Minor entries today from our diarists. Apparently Evelyn did naught nor met superior persons of note while in London this trip. He seems to be accounting for his whereabouts. (Will his calendar be summoned by the House of Commons?)

cape henry   Link to this

An unusual Sunday when our protagonist isn't out chasing skirts. Weather?

CGS   Link to this

Not so minor entree; notes for those that keep records of their activities, they should take notice, never keep incriminating evidence on anything that can be perused and used to thy detriment, like hard drives sorry papers, or any other magnetic materials, for the Tower doth await, if not that then, the wife with the rolling pin, or kitchen staff looking for a comfy position. Many an indiscretion has come to the surface for the vultures and other carrion to feast on and found on recording surfaces that were thought to have been hidden.

Robert Gertz   Link to this

We can be grateful the Diary did not accompany those sadly lost papers.

A. Hamilton   Link to this

Unusual Sunday. Weather?

"Sam, please delete all e-mails from me."
Proto-Phil Jones from the proto-Met?

Jesse   Link to this

"which I have had upon my file for four or five years backward"

Quite an interval. One might conclude that Pepys's office was generally messy w/papers piled everywhere.
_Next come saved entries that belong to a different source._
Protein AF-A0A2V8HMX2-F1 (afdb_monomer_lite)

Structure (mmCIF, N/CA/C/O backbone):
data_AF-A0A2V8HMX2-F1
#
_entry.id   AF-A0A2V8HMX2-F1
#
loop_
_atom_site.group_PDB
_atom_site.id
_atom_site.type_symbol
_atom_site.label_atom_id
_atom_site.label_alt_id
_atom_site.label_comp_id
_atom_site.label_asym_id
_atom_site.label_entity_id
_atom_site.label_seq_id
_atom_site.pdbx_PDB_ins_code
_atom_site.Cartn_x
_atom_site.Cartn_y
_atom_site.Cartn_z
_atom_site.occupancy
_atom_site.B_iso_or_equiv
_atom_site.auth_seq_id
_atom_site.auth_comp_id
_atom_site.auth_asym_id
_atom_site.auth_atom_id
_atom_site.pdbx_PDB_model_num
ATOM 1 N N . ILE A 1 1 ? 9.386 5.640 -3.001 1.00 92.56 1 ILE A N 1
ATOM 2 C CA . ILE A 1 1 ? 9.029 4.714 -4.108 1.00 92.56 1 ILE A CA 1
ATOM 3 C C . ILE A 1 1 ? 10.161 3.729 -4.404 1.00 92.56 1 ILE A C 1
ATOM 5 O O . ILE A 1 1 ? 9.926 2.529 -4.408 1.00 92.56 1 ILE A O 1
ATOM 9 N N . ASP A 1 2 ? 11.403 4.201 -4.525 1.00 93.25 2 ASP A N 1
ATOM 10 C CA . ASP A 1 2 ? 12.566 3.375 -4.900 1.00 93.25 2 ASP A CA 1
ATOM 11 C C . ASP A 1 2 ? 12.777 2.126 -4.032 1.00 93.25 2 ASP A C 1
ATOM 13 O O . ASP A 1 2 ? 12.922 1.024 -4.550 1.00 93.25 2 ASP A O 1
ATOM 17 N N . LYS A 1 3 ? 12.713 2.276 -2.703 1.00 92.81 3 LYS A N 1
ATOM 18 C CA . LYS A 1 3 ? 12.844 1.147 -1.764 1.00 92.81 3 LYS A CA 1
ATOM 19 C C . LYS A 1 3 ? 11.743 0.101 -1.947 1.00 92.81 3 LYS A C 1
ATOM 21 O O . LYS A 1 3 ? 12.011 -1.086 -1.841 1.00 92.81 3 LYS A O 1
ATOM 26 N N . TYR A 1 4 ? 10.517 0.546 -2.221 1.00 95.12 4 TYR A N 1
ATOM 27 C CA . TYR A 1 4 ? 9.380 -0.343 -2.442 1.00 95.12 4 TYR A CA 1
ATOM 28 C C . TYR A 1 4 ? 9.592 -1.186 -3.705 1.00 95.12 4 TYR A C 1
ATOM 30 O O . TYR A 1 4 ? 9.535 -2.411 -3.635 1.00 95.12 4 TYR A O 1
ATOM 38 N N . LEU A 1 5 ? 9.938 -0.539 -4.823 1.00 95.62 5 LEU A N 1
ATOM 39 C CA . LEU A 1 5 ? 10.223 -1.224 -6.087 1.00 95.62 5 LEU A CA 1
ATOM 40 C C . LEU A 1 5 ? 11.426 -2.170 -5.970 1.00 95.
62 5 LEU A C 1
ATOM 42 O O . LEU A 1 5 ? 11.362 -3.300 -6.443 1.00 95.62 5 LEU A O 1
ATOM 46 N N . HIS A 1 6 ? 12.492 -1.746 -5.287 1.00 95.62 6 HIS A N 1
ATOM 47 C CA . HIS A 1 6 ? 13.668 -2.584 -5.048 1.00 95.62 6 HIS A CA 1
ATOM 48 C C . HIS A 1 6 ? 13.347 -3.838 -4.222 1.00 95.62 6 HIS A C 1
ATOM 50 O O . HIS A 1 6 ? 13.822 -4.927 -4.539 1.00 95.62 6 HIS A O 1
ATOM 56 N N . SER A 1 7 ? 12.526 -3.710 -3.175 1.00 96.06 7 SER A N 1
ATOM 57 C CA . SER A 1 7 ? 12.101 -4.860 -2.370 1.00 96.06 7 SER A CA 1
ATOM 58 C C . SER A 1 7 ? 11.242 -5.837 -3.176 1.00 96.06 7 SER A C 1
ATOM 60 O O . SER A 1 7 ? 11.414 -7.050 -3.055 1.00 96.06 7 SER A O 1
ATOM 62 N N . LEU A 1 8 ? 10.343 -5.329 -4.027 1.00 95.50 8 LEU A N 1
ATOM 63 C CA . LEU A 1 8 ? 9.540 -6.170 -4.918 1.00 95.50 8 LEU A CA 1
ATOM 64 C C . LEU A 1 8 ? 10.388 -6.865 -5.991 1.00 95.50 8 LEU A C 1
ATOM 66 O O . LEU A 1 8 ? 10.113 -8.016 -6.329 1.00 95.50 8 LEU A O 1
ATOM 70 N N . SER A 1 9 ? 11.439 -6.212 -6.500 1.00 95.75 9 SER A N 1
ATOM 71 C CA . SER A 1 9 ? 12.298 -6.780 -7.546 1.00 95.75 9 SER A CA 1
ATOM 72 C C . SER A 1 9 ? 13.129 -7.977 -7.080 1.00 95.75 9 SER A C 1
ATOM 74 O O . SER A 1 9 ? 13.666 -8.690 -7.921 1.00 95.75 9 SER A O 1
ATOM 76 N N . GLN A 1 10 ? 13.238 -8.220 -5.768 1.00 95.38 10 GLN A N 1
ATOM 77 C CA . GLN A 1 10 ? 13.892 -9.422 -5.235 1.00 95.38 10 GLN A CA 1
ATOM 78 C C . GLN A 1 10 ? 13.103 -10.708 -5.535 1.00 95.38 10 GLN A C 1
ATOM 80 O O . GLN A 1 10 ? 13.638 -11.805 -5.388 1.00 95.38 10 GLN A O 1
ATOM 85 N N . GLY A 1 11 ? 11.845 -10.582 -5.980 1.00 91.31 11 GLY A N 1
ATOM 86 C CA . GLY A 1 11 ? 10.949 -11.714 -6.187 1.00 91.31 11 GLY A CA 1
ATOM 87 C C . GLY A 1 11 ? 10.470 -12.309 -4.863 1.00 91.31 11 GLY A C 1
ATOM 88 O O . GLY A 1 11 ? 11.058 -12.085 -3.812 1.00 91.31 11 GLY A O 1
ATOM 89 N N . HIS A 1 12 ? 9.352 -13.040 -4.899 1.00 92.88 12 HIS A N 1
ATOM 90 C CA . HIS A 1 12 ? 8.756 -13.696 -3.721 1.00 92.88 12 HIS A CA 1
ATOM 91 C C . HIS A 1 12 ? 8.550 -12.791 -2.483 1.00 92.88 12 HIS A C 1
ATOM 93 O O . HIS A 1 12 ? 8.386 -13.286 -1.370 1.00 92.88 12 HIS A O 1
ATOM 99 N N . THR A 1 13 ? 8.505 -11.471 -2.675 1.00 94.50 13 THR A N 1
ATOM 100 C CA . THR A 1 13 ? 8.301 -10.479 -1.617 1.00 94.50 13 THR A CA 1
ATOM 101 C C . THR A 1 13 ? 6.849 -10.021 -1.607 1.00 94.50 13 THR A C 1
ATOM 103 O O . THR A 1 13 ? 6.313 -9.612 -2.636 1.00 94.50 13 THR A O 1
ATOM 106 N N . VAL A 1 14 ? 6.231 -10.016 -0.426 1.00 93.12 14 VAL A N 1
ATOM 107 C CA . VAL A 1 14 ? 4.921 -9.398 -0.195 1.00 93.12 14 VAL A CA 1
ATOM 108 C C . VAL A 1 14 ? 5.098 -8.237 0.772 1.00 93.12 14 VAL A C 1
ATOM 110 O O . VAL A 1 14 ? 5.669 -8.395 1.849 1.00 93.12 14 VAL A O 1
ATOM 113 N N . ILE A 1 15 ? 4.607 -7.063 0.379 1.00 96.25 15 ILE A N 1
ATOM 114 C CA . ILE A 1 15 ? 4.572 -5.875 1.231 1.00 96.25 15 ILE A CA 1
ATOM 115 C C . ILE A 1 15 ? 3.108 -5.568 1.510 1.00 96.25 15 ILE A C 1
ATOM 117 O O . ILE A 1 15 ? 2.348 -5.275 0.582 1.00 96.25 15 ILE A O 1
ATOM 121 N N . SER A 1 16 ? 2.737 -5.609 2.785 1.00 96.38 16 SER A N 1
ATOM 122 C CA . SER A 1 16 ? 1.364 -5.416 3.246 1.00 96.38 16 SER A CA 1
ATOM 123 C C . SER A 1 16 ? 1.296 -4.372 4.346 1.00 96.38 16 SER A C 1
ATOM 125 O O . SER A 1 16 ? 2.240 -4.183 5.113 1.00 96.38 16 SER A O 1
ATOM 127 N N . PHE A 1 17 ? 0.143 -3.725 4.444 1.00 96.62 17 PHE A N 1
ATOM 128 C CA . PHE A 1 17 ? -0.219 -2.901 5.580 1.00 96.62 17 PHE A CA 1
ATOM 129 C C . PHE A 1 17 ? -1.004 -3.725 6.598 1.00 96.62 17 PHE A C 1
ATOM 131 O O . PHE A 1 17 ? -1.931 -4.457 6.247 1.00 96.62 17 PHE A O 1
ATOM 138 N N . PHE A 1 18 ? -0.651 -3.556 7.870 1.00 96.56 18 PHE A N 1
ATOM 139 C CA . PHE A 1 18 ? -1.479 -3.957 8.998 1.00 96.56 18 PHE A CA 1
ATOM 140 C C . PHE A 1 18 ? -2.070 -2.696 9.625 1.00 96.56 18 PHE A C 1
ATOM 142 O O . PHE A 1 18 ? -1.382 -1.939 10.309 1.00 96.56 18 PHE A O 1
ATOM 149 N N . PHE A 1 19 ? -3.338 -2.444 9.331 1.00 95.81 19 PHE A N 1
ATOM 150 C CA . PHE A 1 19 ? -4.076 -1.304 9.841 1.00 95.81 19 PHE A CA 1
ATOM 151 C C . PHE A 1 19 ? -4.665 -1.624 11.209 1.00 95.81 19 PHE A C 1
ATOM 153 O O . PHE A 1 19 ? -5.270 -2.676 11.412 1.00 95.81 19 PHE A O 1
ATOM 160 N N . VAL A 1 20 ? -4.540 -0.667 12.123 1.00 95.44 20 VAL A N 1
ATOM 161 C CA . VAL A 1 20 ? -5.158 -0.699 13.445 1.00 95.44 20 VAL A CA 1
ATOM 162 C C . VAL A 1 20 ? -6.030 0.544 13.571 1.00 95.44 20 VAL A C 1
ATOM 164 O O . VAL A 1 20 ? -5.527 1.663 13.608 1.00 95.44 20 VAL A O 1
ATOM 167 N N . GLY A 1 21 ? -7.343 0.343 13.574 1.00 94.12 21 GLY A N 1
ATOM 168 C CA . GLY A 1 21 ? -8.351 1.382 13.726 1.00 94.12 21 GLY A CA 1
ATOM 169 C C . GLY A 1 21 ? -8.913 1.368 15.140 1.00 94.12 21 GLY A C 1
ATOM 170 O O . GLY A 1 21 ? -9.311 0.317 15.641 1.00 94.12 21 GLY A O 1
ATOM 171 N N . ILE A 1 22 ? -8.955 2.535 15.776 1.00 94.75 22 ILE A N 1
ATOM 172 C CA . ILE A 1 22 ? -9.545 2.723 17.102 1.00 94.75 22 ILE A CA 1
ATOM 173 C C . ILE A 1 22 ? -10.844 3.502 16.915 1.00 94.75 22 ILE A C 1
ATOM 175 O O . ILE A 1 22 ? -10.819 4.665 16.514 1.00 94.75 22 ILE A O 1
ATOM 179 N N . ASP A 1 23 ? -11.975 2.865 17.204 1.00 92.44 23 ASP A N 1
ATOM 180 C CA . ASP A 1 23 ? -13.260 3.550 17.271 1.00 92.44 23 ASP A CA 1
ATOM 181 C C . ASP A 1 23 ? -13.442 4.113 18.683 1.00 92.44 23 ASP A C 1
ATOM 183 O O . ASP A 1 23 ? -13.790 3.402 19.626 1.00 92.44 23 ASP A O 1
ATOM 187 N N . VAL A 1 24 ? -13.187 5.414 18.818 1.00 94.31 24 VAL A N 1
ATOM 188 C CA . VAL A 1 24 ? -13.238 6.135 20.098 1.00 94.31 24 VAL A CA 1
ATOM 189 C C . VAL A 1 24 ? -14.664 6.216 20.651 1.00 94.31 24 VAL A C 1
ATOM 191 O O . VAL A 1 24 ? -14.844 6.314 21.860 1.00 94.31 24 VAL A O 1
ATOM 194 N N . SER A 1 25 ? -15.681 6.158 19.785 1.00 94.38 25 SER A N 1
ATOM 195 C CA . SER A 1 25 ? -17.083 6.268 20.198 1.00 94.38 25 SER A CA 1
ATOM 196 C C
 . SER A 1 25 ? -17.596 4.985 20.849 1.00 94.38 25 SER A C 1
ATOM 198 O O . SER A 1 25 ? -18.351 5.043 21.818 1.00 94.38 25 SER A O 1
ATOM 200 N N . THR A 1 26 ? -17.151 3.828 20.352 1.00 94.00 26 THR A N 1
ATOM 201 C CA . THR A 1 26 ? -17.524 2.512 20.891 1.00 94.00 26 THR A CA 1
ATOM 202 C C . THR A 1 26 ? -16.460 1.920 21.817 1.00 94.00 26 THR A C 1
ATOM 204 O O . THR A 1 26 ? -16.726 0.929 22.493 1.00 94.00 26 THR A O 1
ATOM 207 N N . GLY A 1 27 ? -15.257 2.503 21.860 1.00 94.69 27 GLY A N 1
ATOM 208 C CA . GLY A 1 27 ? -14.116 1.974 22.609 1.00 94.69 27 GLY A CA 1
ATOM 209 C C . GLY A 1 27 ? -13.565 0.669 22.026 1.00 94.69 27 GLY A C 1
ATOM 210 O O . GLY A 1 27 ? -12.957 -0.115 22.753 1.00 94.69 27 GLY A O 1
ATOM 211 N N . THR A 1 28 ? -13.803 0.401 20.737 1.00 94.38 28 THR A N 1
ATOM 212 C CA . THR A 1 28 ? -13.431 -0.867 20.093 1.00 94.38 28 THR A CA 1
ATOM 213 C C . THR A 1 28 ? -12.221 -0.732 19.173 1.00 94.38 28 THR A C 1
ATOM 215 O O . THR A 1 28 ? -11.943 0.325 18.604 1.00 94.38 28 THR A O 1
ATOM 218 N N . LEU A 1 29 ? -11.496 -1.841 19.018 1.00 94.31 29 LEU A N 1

IIRC he let his books pile for awhile before sorting them out (though I'm sure those took up too much space to let too long an interval pass).

Over a decade ago upper management pushed 'housekeeping'. After my initial is-this-what-they-get-paid-the-big-bucks-for I noticed there were some counter intuitive aspects to it. I still argue w/local management who tend to see little or no cost (and no fears of miscarry :) in keeping absolutely everything indefinitely.

Terry Foreman   Link to this

Essential and extraneous papers

In creating a Committee to frame a law, the House of Commons routinely names its members, its meeting-time, "And [ charges it ] to send for...such Persons, Papers, and Records, as they shall find necessary."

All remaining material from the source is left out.